26 It brought my thoughts back to a similar design puzzle and inclusion conversation I encountered while advising for a London architectural firm. I was asked for design advice for an entrance buzzer to a building being constructed for a disabled-led theatre company. There was a realization from the architects that for wheelchair users and people of short stature, the buzzer would best be placed no higher than 100 centimeters. For a blind adult, however, this low level would be totally unfamiliar, and the buzzer would be best placed much higher.

27 The architects were fascinated by this design dilemma. The solution seemed obvious to me. I focused on the ultimate priority: to get inside the building. I imagined myself returning to the entrance on multiple occasions and suggested they think about the second visit in order to make a design decision. Blindness is a familiarity-sensitive impairment, and once a blind person learns information after an initial exploration (in this case that the buzzer is lower than expected), they can choose to bend down on a second visit. A wheelchair user is hardly going to suddenly jump up on a return trip.

28 Since thinking about the event in Toronto, I realize that my advice to the architects highlights the role of desire and resilience in creating inclusion. In the buzzer scenario, I was assuming the blind person, such as myself, would have a desire to enter the building, stronger than any frustration at the entrance. My assumption was that they would wait for help and eventually discover that the buzzer was low, thus finally achieving their ultimate goal—to get inside. If, however, this was the blind person’s eighth frustrating experience of the day, which is very possible, who’s to say if the desire to participate could hold on to its energy?
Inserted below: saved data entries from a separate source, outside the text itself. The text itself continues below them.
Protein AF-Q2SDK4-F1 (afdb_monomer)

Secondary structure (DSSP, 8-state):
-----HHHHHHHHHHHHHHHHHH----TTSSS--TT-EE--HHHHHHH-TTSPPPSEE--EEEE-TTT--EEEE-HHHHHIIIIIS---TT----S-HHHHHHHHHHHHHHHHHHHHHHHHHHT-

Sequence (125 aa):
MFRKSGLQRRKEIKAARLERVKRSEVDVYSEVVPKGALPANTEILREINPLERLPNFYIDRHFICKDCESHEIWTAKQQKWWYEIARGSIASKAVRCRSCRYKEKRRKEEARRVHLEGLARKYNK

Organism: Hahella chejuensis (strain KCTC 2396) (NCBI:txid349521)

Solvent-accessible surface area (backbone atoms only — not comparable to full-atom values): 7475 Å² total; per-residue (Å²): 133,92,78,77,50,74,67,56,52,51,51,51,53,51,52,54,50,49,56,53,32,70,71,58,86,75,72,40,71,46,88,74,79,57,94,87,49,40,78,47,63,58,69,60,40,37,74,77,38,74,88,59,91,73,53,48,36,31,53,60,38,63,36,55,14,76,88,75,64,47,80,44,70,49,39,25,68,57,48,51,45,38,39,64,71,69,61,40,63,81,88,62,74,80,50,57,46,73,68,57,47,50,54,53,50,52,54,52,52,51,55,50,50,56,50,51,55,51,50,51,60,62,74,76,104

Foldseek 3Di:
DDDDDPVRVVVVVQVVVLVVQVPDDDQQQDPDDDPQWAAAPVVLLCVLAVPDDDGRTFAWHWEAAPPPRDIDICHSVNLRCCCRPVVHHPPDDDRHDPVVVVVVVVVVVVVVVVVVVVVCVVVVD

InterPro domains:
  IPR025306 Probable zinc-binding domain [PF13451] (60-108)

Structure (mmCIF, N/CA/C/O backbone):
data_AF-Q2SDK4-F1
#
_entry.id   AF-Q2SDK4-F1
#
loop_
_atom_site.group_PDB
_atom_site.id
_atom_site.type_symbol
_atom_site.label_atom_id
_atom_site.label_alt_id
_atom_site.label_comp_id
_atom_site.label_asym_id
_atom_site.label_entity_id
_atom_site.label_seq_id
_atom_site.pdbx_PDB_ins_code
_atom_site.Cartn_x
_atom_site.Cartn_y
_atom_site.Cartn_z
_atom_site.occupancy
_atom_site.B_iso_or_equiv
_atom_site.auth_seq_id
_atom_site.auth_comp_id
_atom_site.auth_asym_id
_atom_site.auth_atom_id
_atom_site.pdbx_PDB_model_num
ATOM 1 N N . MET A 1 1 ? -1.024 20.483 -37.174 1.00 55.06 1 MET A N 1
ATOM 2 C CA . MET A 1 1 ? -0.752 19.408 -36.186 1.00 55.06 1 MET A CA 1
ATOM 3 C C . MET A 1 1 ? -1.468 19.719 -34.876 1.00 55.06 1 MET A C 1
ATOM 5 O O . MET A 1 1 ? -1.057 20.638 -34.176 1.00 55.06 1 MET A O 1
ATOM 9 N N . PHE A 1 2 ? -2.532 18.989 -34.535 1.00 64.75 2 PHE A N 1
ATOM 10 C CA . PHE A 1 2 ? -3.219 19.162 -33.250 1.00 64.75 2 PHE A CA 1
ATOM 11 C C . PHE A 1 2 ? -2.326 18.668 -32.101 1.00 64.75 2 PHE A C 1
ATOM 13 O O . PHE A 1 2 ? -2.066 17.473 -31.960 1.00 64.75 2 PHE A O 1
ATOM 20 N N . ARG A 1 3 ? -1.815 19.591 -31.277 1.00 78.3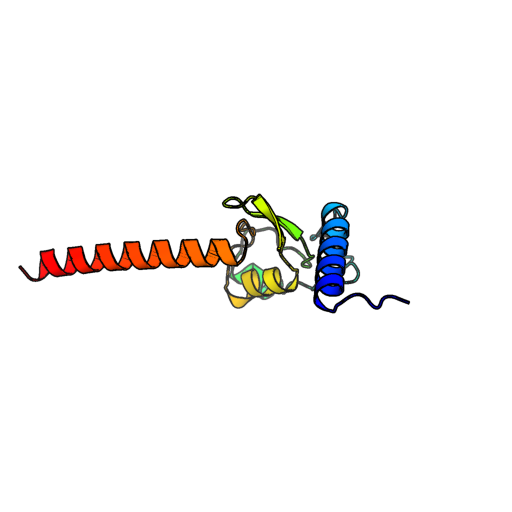8 3 ARG A N 1
ATOM 21 C CA . ARG A 1 3 ? -1.055 19.245 -30.070 1.00 78.38 3 ARG A CA 1
ATOM 22 C C . ARG A 1 3 ? -2.034 18.792 -28.985 1.00 78.38 3 ARG A C 1
ATOM 24 O O . ARG A 1 3 ? -2.844 19.580 -28.513 1.00 78.38 3 ARG A O 1
ATOM 31 N N . LYS A 1 4 ? -1.937 17.525 -28.573 1.00 82.12 4 LYS A N 1
ATOM 32 C CA . LYS A 1 4 ? -2.722 16.973 -27.454 1.00 82.12 4 LYS A CA 1
ATOM 33 C C . LYS A 1 4 ? -2.502 17.769 -26.168 1.00 82.12 4 LYS A C 1
ATOM 35 O O . LYS A 1 4 ? -1.363 18.144 -25.867 1.00 82.12 4 LYS A O 1
ATOM 40 N N . SER A 1 5 ? -3.564 17.947 -25.384 1.00 90.69 5 SER A N 1
ATOM 41 C CA . SER A 1 5 ? -3.503 18.664 -24.109 1.00 90.69 5 SER A CA 1
ATOM 42 C C . SER A 1 5 ? -2.689 17.895 -23.060 1.00 90.69 5 SER A C 1
ATOM 44 O O . SER A 1 5 ? -2.564 16.667 -23.107 1.00 90.69 5 SER A O 1
ATOM 46 N N . GLY A 1 6 ? -2.144 18.600 -22.063 1.00 90.38 6 GLY A N 1
ATOM 47 C CA . GLY A 1 6 ? -1.387 17.966 -20.976 1.00 90.38 6 GLY A CA 1
ATOM 48 C C . GLY A 1 6 ? -2.205 16.930 -20.193 1.00 90.38 6 GLY A C 1
ATOM 49 O O . GLY A 1 6 ? -1.671 15.904 -19.772 1.00 90.38 6 GLY A O 1
ATOM 50 N N . LEU A 1 7 ? -3.517 17.151 -20.054 1.00 88.69 7 LEU A N 1
ATOM 51 C CA . LEU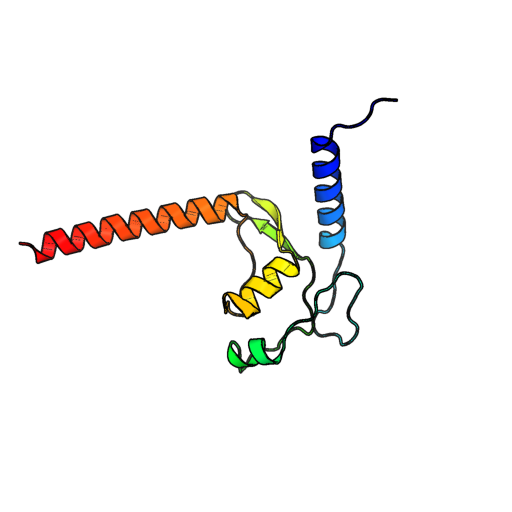 A 1 7 ? -4.436 16.199 -19.424 1.00 88.69 7 LEU A CA 1
ATOM 52 C C . LEU A 1 7 ? -4.611 14.931 -20.264 1.00 88.69 7 LEU A C 1
ATOM 54 O O . LEU A 1 7 ? -4.569 13.833 -19.710 1.00 88.69 7 LEU A O 1
ATOM 58 N N . GLN A 1 8 ? -4.759 15.072 -21.585 1.00 89.12 8 GLN A N 1
ATOM 59 C CA . GLN A 1 8 ? -4.838 13.932 -22.503 1.00 89.12 8 GLN A CA 1
ATOM 60 C C . GLN A 1 8 ? -3.561 13.091 -22.424 1.00 89.12 8 GLN A C 1
ATOM 62 O O . GLN A 1 8 ? -3.635 11.891 -22.174 1.00 89.12 8 GLN A O 1
ATOM 67 N N . ARG A 1 9 ? -2.384 13.728 -22.486 1.00 90.25 9 ARG A N 1
ATOM 68 C CA . ARG A 1 9 ? -1.093 13.030 -22.363 1.00 90.25 9 ARG A CA 1
ATOM 69 C C . ARG A 1 9 ? -0.947 12.289 -21.033 1.00 90.25 9 ARG A C 1
ATOM 71 O O . ARG A 1 9 ? -0.490 11.153 -21.006 1.00 90.25 9 ARG A O 1
ATOM 78 N N . ARG A 1 10 ? -1.356 12.896 -19.911 1.00 89.19 10 ARG A N 1
ATOM 79 C CA . ARG A 1 10 ? -1.314 12.232 -18.592 1.00 89.19 10 ARG A CA 1
ATOM 80 C C . ARG A 1 10 ? -2.217 10.999 -18.537 1.00 89.19 10 ARG A C 1
ATOM 82 O O . ARG A 1 10 ? -1.808 9.990 -17.965 1.00 89.19 10 ARG A O 1
ATOM 89 N N . LYS A 1 11 ? -3.417 11.069 -19.126 1.00 89.19 11 LYS A N 1
ATOM 90 C CA . LYS A 1 11 ? -4.330 9.919 -19.223 1.00 89.19 11 LYS A CA 1
ATOM 91 C C . LYS A 1 11 ? -3.714 8.796 -20.057 1.00 89.19 11 LYS A C 1
ATOM 93 O O . LYS A 1 11 ? -3.713 7.658 -19.603 1.00 89.19 11 LYS A O 1
ATOM 98 N N . GLU A 1 12 ? -3.123 9.128 -21.202 1.00 92.19 12 GLU A N 1
ATOM 99 C CA . GLU A 1 12 ? -2.436 8.165 -22.073 1.00 92.19 12 GLU A CA 1
ATOM 100 C C . GLU A 1 12 ? -1.268 7.481 -21.355 1.00 92.19 12 GLU A C 1
ATOM 102 O O . GLU A 1 12 ? -1.180 6.257 -21.346 1.00 92.19 12 GLU A O 1
ATOM 107 N N . ILE A 1 13 ? -0.419 8.247 -20.660 1.00 90.44 13 ILE A N 1
ATOM 108 C CA . ILE A 1 13 ? 0.692 7.691 -19.873 1.00 90.44 13 ILE A CA 1
ATOM 109 C C . ILE A 1 13 ? 0.170 6.767 -18.765 1.00 90.44 13 ILE A C 1
ATOM 111 O O . ILE A 1 13 ? 0.748 5.705 -18.531 1.00 90.44 13 ILE A O 1
ATOM 115 N N . LYS A 1 14 ? -0.914 7.147 -18.071 1.00 88.69 14 LYS A N 1
ATOM 116 C CA . LYS A 1 14 ? -1.517 6.297 -17.031 1.00 88.69 14 LYS A CA 1
ATOM 117 C C . LYS A 1 14 ? -2.042 4.992 -17.636 1.00 88.69 14 LYS A C 1
ATOM 119 O O . LYS A 1 14 ? -1.772 3.934 -17.074 1.00 88.69 14 LYS A O 1
ATOM 124 N N . ALA A 1 15 ? -2.735 5.062 -18.771 1.00 89.69 15 ALA A N 1
ATOM 125 C CA . ALA A 1 15 ? -3.259 3.892 -19.469 1.00 89.69 15 ALA A CA 1
ATOM 126 C C . ALA A 1 15 ? -2.131 2.964 -19.946 1.00 89.69 15 ALA A C 1
ATOM 128 O O . ALA A 1 15 ? -2.151 1.777 -19.646 1.00 89.69 15 ALA A O 1
ATOM 129 N N . ALA A 1 16 ? -1.085 3.505 -20.574 1.00 89.88 16 ALA A N 1
ATOM 130 C CA . ALA A 1 16 ? 0.066 2.720 -21.020 1.00 89.88 16 ALA A CA 1
ATOM 131 C C . ALA A 1 16 ? 0.785 2.017 -19.854 1.00 89.88 16 ALA A C 1
ATOM 133 O O . ALA A 1 16 ? 1.176 0.855 -19.961 1.00 89.88 16 ALA A O 1
ATOM 134 N N . ARG A 1 17 ? 0.928 2.696 -18.705 1.00 89.12 17 ARG A N 1
ATOM 135 C CA . ARG A 1 17 ? 1.474 2.073 -17.487 1.00 89.12 17 ARG A CA 1
ATOM 136 C C . ARG A 1 17 ? 0.591 0.940 -16.986 1.00 89.12 17 ARG A C 1
ATOM 138 O O . ARG A 1 17 ? 1.123 -0.085 -16.574 1.00 89.12 17 ARG A O 1
ATOM 145 N N . LEU A 1 18 ? -0.724 1.131 -17.012 1.0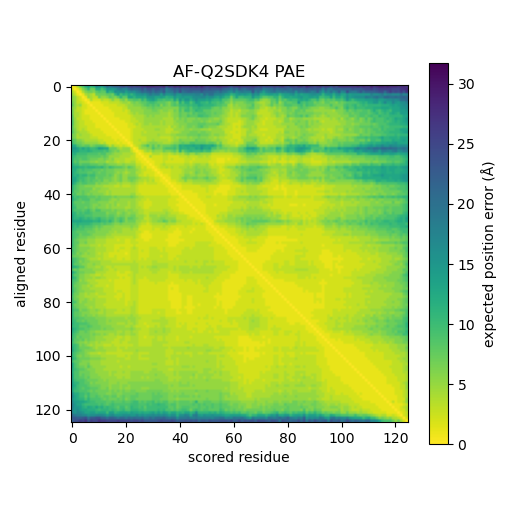0 89.25 18 LEU A N 1
ATOM 146 C CA . LEU A 1 18 ? -1.679 0.129 -16.564 1.00 89.25 18 LEU A CA 1
ATOM 147 C C . LEU A 1 18 ? -1.593 -1.135 -17.424 1.00 89.25 18 LEU A C 1
ATOM 149 O O . LEU A 1 18 ? -1.469 -2.224 -16.873 1.00 89.25 18 LEU A O 1
ATOM 153 N N . GLU A 1 19 ? -1.581 -0.987 -18.747 1.00 88.94 19 GLU A N 1
ATOM 154 C CA . GLU A 1 19 ? -1.477 -2.121 -19.672 1.00 88.94 19 GLU A CA 1
ATOM 155 C C . GLU A 1 19 ? -0.152 -2.875 -19.523 1.00 88.94 19 GLU A C 1
ATOM 157 O O . GLU A 1 19 ? -0.136 -4.104 -19.481 1.00 88.94 19 GLU A O 1
ATOM 162 N N . ARG A 1 20 ? 0.964 -2.158 -19.328 1.00 87.31 20 ARG A N 1
ATOM 163 C CA . ARG A 1 20 ? 2.262 -2.790 -19.051 1.00 87.31 20 ARG A CA 1
ATOM 164 C C . ARG A 1 20 ? 2.224 -3.650 -17.786 1.00 87.31 20 ARG A C 1
ATOM 166 O O . ARG A 1 20 ? 2.740 -4.759 -17.795 1.00 87.31 20 ARG A O 1
ATOM 173 N N . VAL A 1 21 ? 1.635 -3.125 -16.711 1.00 88.56 21 VAL A N 1
ATOM 174 C CA . VAL A 1 21 ? 1.597 -3.798 -15.405 1.00 88.56 21 VAL A CA 1
ATOM 175 C C . VAL A 1 21 ? 0.636 -4.987 -15.403 1.00 88.56 21 VAL A C 1
ATOM 177 O O . VAL A 1 21 ? 0.934 -5.994 -14.773 1.00 88.56 21 VAL A O 1
ATOM 180 N N . LYS A 1 22 ? -0.491 -4.907 -16.122 1.00 86.12 22 LYS A N 1
ATOM 181 C CA . LYS A 1 22 ? -1.418 -6.042 -16.280 1.00 86.12 22 LYS A CA 1
ATOM 182 C C . LYS A 1 22 ? -0.760 -7.250 -16.950 1.00 86.12 22 LYS A C 1
ATOM 184 O O . LYS A 1 22 ? -1.121 -8.377 -16.644 1.00 86.12 22 LYS A O 1
ATOM 189 N N . ARG A 1 23 ? 0.168 -7.010 -17.882 1.00 78.62 23 ARG A N 1
ATOM 190 C CA . ARG A 1 23 ? 0.823 -8.058 -18.677 1.00 78.62 23 ARG A CA 1
ATOM 191 C C . ARG A 1 23 ? 2.059 -8.657 -18.002 1.00 78.62 23 ARG A C 1
ATOM 193 O O . ARG A 1 23 ? 2.498 -9.730 -18.397 1.00 78.62 23 ARG A O 1
ATOM 200 N N . SER A 1 24 ? 2.664 -7.952 -17.048 1.00 75.44 24 SER A N 1
ATOM 201 C CA . SER A 1 24 ? 3.928 -8.369 -16.442 1.00 75.44 24 SER A CA 1
ATOM 202 C C . SER A 1 24 ? 3.708 -9.268 -15.228 1.00 75.44 24 SER A C 1
ATOM 204 O O . SER A 1 24 ? 3.294 -8.786 -14.172 1.00 75.44 24 SER A O 1
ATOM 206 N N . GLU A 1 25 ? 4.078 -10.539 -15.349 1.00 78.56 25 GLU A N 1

I propose, therefore, that two of the essential ingredients in creating inclusion are desire and resilience—to not only create desire but also to protect it, and thus to engender resilience.

29 Can we consider desire as not simply an individual attitude, but a consequence of how a culture either supports it (inclusion) or starves it (exclusion)?

30 This is sensitive territory. Part of the pain of being excluded is the hurt felt when desire is repeatedly stitched up in a pattern of “no.” To want is dangerous when to have is so frequently prevented.

31 I propose that The Republic of Inclusion embraces the role of desire and resilience in its work and mission.

32 Shall we consider how we can structure activity to enliven desire while designing practices that better protect and enable the possibility of fulfillment?

33 For my part, I desire a country that enables human potential and provides opportunities not to simply survive, but to thrive. I desire a place that no longer blames anyone’s body as cause for any abusive, exclusionary, or disempowering experience. I desire a Toronto that can offer me a place to function in work and in play; I no longer wish to face the heartbreak of “choice” between living abroad with a dignity of life, or living at home without.

34 Desire, potential, liberation, and resilience to all.